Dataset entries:
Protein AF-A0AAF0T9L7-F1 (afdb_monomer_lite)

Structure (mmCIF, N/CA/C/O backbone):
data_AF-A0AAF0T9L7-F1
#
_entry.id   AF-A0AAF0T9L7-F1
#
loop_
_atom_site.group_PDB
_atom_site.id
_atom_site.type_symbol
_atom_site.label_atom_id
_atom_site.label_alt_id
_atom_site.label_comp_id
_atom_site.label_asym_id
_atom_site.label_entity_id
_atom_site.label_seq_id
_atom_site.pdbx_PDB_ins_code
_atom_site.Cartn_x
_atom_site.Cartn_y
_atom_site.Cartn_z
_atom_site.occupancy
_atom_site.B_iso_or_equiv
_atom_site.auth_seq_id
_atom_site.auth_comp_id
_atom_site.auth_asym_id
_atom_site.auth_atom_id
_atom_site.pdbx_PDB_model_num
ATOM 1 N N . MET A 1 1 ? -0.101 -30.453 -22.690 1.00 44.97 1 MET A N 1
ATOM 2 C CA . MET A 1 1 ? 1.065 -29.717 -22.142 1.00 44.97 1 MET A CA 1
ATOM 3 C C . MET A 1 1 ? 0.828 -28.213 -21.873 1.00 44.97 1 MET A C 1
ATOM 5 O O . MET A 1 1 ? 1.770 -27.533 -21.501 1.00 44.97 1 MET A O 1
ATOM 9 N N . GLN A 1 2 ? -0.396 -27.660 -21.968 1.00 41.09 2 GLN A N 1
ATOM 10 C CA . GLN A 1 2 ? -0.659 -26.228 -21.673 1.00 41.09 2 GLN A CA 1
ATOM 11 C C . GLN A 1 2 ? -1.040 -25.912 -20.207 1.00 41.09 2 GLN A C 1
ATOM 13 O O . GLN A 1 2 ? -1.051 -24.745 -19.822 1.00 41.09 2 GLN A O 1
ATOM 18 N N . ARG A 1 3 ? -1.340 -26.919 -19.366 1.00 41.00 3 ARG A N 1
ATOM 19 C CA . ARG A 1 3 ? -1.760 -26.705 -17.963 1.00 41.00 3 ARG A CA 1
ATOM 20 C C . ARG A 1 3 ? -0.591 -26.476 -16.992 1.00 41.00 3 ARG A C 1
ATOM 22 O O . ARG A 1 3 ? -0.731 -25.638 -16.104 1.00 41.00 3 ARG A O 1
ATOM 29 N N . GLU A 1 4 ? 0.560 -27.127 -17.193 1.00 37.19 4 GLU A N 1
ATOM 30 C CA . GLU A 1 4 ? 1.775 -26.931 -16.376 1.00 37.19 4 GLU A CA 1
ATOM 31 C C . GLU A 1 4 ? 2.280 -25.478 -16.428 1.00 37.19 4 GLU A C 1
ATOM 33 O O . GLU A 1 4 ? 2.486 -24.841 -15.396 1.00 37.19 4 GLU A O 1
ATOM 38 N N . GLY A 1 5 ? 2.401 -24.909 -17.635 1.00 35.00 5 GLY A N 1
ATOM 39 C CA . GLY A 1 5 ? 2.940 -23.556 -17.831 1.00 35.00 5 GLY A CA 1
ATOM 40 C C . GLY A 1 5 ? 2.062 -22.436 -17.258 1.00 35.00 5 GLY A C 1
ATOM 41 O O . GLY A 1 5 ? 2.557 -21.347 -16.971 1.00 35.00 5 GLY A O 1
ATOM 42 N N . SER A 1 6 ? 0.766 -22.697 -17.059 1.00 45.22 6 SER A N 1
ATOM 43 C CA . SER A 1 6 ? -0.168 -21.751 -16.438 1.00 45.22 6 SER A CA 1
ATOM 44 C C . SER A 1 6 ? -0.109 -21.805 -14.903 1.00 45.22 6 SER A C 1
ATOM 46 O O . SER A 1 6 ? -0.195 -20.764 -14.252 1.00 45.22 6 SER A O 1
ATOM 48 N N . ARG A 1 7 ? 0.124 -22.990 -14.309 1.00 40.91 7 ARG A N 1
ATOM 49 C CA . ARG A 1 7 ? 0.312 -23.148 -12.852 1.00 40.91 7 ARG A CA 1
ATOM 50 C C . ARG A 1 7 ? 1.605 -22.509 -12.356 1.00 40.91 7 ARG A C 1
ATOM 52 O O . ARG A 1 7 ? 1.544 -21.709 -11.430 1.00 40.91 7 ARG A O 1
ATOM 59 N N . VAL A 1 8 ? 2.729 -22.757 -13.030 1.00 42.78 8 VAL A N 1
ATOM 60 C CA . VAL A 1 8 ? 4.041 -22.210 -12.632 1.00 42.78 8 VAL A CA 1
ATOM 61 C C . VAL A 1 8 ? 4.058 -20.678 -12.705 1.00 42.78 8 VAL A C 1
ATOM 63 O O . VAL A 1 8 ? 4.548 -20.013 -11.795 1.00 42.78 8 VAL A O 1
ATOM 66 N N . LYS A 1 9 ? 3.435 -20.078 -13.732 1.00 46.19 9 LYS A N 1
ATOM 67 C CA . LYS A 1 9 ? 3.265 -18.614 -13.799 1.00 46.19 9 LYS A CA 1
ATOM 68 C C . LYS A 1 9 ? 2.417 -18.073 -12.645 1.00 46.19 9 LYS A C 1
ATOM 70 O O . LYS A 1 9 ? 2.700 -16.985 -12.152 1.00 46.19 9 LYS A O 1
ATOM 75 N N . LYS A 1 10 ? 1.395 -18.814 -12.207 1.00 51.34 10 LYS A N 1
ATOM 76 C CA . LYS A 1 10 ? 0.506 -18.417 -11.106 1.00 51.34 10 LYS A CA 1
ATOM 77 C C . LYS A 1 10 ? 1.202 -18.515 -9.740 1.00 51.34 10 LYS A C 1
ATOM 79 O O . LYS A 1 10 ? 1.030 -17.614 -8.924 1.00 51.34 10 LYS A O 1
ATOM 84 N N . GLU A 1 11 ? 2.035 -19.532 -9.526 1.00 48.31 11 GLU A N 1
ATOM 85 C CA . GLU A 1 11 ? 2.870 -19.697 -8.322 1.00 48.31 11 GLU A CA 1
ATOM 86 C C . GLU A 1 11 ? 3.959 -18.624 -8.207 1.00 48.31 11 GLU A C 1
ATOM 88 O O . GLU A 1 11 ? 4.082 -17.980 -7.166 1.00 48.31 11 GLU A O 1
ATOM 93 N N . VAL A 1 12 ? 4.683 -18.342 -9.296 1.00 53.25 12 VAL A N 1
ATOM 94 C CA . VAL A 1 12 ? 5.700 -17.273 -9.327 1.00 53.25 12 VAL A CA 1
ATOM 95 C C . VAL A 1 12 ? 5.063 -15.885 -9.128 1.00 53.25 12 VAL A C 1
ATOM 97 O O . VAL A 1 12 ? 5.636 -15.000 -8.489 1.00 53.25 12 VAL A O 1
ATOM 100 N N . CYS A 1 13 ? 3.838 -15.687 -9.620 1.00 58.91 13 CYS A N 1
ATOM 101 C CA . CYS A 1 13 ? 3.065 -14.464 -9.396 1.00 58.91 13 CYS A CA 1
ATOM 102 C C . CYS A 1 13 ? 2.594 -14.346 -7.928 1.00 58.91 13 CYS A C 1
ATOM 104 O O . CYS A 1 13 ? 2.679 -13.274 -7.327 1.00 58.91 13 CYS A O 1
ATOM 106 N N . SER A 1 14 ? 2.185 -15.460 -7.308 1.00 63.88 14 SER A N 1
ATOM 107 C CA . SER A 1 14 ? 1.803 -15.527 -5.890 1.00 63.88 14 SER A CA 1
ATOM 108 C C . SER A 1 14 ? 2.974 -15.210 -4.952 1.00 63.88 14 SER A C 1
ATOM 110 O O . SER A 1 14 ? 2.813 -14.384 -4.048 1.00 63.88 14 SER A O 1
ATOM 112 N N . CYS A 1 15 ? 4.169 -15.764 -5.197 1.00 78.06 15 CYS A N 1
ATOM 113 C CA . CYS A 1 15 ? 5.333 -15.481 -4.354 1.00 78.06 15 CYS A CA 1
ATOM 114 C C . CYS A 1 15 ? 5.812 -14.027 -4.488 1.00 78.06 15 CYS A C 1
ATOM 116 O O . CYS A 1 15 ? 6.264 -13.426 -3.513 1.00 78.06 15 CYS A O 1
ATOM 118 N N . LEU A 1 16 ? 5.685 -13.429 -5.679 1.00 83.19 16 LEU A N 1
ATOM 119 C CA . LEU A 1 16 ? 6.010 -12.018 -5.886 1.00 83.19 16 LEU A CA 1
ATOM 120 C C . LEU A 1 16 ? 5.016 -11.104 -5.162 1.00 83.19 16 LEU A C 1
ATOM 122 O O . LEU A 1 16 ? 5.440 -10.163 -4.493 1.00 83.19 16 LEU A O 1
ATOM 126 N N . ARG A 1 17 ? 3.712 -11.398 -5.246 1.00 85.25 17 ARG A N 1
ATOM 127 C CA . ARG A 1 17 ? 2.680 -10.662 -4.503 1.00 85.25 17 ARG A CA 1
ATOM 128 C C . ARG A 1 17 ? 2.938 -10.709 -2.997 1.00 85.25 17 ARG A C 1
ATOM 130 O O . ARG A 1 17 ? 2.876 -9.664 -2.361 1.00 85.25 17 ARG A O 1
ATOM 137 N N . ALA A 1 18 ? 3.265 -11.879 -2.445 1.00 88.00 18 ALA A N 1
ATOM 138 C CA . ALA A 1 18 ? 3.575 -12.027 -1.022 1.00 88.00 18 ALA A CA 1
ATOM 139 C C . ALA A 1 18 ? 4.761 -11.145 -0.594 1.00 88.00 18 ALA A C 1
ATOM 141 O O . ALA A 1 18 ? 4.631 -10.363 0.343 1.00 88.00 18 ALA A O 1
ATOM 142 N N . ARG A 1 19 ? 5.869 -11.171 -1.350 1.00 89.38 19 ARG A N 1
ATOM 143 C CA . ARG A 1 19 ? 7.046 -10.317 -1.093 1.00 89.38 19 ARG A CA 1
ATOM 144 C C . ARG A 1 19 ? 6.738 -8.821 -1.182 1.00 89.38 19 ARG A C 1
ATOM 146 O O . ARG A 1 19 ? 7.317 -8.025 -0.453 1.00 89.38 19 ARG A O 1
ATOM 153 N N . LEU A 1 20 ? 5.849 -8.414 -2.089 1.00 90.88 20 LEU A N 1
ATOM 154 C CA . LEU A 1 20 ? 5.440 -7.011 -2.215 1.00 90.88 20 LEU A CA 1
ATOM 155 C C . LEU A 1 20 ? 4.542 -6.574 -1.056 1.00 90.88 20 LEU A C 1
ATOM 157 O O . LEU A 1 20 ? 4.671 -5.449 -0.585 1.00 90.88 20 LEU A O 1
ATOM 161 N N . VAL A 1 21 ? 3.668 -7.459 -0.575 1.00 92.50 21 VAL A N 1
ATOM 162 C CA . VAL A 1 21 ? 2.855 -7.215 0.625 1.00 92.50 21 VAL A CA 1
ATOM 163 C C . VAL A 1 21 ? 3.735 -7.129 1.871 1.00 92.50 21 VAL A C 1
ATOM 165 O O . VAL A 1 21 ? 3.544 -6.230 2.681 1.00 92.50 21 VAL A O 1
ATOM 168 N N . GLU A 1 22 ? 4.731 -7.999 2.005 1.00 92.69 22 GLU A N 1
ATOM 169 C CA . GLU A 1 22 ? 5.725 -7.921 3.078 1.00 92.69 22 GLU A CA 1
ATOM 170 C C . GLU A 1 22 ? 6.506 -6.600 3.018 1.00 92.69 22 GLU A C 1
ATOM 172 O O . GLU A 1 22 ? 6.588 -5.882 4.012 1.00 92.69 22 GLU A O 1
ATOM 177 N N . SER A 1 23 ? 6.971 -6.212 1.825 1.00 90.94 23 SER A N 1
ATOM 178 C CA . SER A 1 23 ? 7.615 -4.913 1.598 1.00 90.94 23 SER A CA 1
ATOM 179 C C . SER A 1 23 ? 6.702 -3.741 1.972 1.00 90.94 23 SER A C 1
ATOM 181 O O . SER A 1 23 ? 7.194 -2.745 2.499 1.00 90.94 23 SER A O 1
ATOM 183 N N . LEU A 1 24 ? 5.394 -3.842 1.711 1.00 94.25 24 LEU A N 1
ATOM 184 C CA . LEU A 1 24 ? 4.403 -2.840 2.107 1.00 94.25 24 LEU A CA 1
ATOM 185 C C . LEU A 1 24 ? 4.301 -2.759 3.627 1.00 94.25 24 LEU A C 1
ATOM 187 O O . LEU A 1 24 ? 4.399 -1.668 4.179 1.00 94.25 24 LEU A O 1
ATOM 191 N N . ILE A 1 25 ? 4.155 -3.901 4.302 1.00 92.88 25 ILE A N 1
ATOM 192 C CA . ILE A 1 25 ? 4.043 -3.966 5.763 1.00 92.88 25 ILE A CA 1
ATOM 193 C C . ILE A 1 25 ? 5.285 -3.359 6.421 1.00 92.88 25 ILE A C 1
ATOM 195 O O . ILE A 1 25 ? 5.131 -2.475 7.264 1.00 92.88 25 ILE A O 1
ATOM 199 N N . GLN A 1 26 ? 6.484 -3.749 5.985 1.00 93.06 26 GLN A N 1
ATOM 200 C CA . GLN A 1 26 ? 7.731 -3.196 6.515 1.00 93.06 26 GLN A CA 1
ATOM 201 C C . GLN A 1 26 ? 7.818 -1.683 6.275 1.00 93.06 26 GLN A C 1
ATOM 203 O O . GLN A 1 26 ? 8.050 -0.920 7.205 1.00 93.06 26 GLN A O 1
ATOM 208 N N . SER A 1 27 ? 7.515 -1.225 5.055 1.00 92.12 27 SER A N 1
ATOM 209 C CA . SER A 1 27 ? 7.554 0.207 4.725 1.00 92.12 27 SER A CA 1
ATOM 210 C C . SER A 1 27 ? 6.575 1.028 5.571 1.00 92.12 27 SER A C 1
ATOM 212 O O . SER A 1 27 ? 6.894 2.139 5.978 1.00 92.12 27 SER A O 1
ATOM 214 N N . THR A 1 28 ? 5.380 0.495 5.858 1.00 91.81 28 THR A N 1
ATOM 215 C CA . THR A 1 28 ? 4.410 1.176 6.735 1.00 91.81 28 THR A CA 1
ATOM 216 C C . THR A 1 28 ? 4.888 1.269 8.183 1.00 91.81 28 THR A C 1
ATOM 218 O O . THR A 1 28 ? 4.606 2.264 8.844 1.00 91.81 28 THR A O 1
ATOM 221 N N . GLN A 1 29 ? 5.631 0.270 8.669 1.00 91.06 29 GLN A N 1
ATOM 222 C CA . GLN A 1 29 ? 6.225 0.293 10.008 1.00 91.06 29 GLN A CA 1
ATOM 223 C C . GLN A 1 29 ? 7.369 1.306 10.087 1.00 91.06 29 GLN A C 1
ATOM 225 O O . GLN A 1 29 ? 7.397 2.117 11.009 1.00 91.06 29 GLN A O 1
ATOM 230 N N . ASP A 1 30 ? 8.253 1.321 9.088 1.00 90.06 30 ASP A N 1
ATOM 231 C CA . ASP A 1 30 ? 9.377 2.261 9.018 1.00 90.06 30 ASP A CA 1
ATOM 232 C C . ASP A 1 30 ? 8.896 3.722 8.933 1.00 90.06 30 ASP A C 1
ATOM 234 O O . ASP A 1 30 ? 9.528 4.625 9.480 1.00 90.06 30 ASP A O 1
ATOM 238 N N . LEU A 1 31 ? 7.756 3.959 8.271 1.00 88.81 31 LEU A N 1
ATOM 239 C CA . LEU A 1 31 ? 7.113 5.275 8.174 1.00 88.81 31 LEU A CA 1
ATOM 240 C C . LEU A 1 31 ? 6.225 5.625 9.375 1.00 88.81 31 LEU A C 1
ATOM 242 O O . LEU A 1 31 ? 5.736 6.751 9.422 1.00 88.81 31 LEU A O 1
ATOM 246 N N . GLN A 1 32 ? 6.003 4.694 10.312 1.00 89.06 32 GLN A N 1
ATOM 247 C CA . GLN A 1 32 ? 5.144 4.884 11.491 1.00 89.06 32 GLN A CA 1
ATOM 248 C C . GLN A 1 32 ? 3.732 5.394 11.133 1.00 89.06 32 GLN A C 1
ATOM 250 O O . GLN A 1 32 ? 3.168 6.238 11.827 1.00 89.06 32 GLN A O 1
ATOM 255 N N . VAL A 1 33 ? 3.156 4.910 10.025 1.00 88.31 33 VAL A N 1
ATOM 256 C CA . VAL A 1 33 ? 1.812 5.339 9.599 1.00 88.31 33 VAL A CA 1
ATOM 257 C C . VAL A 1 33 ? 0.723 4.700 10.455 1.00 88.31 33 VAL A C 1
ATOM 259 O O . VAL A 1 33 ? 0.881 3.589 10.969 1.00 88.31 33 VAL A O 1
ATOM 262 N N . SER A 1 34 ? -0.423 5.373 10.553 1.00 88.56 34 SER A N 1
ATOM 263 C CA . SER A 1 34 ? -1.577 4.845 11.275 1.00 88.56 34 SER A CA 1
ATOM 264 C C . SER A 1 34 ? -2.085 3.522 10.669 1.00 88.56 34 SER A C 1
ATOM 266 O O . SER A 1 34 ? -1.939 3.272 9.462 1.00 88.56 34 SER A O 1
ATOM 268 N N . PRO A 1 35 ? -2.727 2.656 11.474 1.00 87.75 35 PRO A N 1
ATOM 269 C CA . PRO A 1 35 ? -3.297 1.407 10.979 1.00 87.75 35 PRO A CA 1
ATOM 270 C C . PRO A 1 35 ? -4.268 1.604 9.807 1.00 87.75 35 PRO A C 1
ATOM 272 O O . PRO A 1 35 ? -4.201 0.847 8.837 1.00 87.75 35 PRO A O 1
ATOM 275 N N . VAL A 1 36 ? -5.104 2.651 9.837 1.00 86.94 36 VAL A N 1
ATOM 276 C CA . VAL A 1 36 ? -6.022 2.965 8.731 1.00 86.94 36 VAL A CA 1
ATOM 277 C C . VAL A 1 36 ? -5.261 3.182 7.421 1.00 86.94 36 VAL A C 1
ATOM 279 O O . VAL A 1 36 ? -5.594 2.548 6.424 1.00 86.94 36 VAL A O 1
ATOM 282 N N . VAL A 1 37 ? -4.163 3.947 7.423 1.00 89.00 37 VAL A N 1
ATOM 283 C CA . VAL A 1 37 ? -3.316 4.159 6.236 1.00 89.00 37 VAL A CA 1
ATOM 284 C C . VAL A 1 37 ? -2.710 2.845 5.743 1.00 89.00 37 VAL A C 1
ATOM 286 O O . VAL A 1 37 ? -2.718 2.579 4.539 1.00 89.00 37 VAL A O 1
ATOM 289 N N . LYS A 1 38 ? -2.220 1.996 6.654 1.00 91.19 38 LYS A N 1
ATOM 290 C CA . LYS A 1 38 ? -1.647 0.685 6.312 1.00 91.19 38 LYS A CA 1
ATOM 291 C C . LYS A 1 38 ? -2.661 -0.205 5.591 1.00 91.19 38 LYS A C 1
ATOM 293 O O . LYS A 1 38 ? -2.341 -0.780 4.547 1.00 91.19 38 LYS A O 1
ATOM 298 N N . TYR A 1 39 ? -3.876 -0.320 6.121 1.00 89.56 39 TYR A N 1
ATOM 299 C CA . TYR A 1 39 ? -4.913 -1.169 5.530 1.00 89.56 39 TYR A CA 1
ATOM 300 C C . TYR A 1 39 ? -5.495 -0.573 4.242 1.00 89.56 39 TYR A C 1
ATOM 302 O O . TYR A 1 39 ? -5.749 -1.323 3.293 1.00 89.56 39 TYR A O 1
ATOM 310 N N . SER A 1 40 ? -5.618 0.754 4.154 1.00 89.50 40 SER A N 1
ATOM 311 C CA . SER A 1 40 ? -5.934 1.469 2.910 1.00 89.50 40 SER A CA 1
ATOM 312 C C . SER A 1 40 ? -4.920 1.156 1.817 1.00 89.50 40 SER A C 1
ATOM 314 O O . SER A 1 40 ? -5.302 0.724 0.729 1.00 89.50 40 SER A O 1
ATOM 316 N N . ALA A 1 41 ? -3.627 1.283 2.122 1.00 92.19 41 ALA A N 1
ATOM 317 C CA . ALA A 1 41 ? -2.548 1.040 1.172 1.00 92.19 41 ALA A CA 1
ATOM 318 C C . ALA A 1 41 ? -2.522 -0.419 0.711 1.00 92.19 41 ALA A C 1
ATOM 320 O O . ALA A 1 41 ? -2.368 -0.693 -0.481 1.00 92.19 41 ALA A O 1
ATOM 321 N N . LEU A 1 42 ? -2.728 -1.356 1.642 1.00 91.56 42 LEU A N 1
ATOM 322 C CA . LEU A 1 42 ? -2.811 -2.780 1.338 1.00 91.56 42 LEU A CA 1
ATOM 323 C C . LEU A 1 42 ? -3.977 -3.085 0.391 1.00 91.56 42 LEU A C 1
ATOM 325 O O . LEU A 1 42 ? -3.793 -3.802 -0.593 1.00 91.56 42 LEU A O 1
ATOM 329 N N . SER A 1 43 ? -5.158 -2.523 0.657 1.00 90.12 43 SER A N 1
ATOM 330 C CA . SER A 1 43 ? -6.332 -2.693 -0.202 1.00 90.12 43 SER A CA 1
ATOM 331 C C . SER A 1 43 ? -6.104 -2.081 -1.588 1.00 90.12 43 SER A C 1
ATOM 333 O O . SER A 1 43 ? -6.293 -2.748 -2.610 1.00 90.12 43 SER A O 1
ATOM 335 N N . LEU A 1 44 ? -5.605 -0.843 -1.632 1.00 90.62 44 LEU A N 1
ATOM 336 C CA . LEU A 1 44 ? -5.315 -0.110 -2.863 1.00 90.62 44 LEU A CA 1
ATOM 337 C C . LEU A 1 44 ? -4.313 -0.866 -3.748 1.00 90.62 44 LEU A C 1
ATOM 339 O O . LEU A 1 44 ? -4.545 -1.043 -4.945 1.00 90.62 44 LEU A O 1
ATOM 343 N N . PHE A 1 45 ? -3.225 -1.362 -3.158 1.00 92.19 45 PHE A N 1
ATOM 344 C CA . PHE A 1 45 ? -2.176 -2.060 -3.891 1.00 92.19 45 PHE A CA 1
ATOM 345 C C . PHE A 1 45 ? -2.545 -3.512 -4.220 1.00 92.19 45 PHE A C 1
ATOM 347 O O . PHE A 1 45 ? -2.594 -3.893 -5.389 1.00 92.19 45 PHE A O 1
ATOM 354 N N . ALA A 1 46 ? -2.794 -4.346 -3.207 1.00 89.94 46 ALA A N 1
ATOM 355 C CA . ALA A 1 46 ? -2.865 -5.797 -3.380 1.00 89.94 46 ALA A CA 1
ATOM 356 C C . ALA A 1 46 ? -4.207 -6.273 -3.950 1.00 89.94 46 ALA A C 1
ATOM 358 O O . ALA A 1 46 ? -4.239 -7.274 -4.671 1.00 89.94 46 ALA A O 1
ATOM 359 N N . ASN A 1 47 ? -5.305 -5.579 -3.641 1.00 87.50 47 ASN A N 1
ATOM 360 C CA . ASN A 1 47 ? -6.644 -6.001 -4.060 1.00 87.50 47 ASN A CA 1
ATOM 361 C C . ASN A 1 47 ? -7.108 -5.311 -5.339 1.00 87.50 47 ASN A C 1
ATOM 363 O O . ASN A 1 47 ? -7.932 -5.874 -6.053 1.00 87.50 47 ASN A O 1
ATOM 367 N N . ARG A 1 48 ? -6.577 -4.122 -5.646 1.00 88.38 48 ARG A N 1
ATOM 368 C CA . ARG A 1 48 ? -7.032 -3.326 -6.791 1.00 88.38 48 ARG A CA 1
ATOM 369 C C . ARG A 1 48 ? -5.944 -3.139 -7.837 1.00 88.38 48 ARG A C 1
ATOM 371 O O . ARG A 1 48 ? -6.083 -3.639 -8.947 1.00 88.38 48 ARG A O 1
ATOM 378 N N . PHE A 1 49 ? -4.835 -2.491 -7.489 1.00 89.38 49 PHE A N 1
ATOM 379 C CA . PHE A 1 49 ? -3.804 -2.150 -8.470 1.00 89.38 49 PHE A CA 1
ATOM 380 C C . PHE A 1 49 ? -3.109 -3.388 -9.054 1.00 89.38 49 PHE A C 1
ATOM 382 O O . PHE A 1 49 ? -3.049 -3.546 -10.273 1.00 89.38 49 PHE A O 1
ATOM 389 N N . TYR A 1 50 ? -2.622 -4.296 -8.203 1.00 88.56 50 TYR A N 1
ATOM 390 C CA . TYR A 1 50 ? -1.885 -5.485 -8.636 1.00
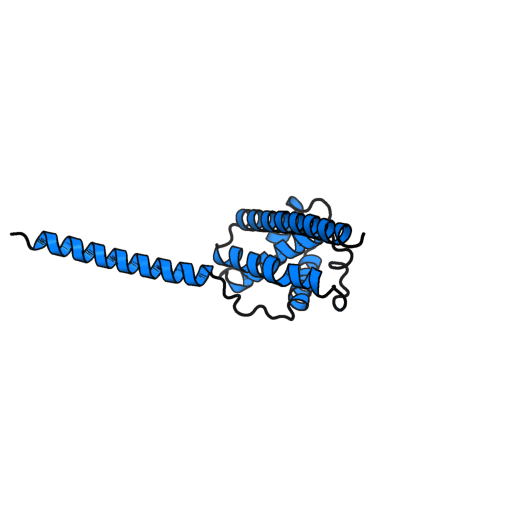 88.56 50 TYR A CA 1
ATOM 391 C C . TYR A 1 50 ? -2.734 -6.422 -9.522 1.00 88.56 50 TYR A C 1
ATOM 393 O O . TYR A 1 50 ? -2.251 -6.824 -10.583 1.00 88.56 50 TYR A O 1
ATOM 401 N N . PRO A 1 51 ? -4.004 -6.738 -9.187 1.00 86.12 51 PRO A N 1
ATOM 402 C CA . PRO A 1 51 ? -4.867 -7.509 -10.081 1.00 86.12 51 PRO A CA 1
ATOM 403 C C . PRO A 1 51 ? -5.182 -6.794 -11.398 1.00 86.12 51 PRO A C 1
ATOM 405 O O . PRO A 1 51 ? -5.125 -7.442 -12.441 1.00 86.12 51 PRO A O 1
ATOM 408 N N . SER A 1 52 ? -5.445 -5.481 -11.390 1.00 84.69 52 SER A N 1
ATOM 409 C CA . SER A 1 52 ? -5.683 -4.707 -12.622 1.00 84.69 52 SER A CA 1
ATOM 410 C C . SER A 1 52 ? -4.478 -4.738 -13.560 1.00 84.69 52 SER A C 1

**Work instructions**
Above are the records. Copy the lines beginning at the one that has "ATOM 192 C CA" and ending with the one that has "ATOM 230 N N", unchanged.

**Response to this exercise**
ATOM 192 C CA . ILE A 1 25 ? 4.043 -3.966 5.763 1.00 92.88 25 ILE A CA 1
ATOM 193 C C . ILE A 1 25 ? 5.285 -3.359 6.421 1.00 92.88 25 ILE A C 1
ATOM 195 O O . ILE A 1 25 ? 5.131 -2.475 7.264 1.00 92.88 25 ILE A O 1
ATOM 199 N N . GLN A 1 26 ? 6.484 -3.749 5.985 1.00 93.06 26 GLN A N 1
ATOM 200 C CA . GLN A 1 26 ? 7.731 -3.196 6.515 1.00 93.06 26 GLN A CA 1
ATOM 201 C C . GLN A 1 26 ? 7.818 -1.683 6.275 1.00 93.06 26 GLN A C 1
ATOM 203 O O . GLN A 1 26 ? 8.050 -0.920 7.205 1.00 93.06 26 GLN A O 1
ATOM 208 N N . SER A 1 27 ? 7.515 -1.225 5.055 1.00 92.12 27 SER A N 1
ATOM 209 C CA . SER A 1 27 ? 7.554 0.207 4.725 1.00 92.12 27 SER A CA 1
ATOM 210 C C . SER A 1 27 ? 6.575 1.028 5.571 1.00 92.12 27 SER A C 1
ATOM 212 O O . SER A 1 27 ? 6.894 2.139 5.978 1.00 92.12 27 SER A O 1
ATOM 214 N N . THR A 1 28 ? 5.380 0.495 5.858 1.00 91.81 28 THR A N 1
ATOM 215 C CA . THR A 1 28 ? 4.410 1.176 6.735 1.00 91.81 28 THR A CA 1
ATOM 216 C C . THR A 1 28 ? 4.888 1.269 8.183 1.00 91.81 28 THR A C 1
ATOM 218 O O . THR A 1 28 ? 4.606 2.264 8.844 1.00 91.81 28 THR A O 1
ATOM 221 N N . GLN A 1 29 ? 5.631 0.270 8.669 1.00 91.06 29 GLN A N 1
ATOM 222 C CA . GLN A 1 29 ? 6.225 0.293 10.008 1.00 91.06 29 GLN A CA 1
ATOM 223 C C . GLN A 1 29 ? 7.369 1.306 10.087 1.00 91.06 29 GLN A C 1
ATOM 225 O O . GLN A 1 29 ? 7.397 2.117 11.009 1.00 91.06 29 GLN A O 1
ATOM 230 N N . ASP A 1 30 ? 8.253 1.321 9.088 1.00 90.06 30 ASP A N 1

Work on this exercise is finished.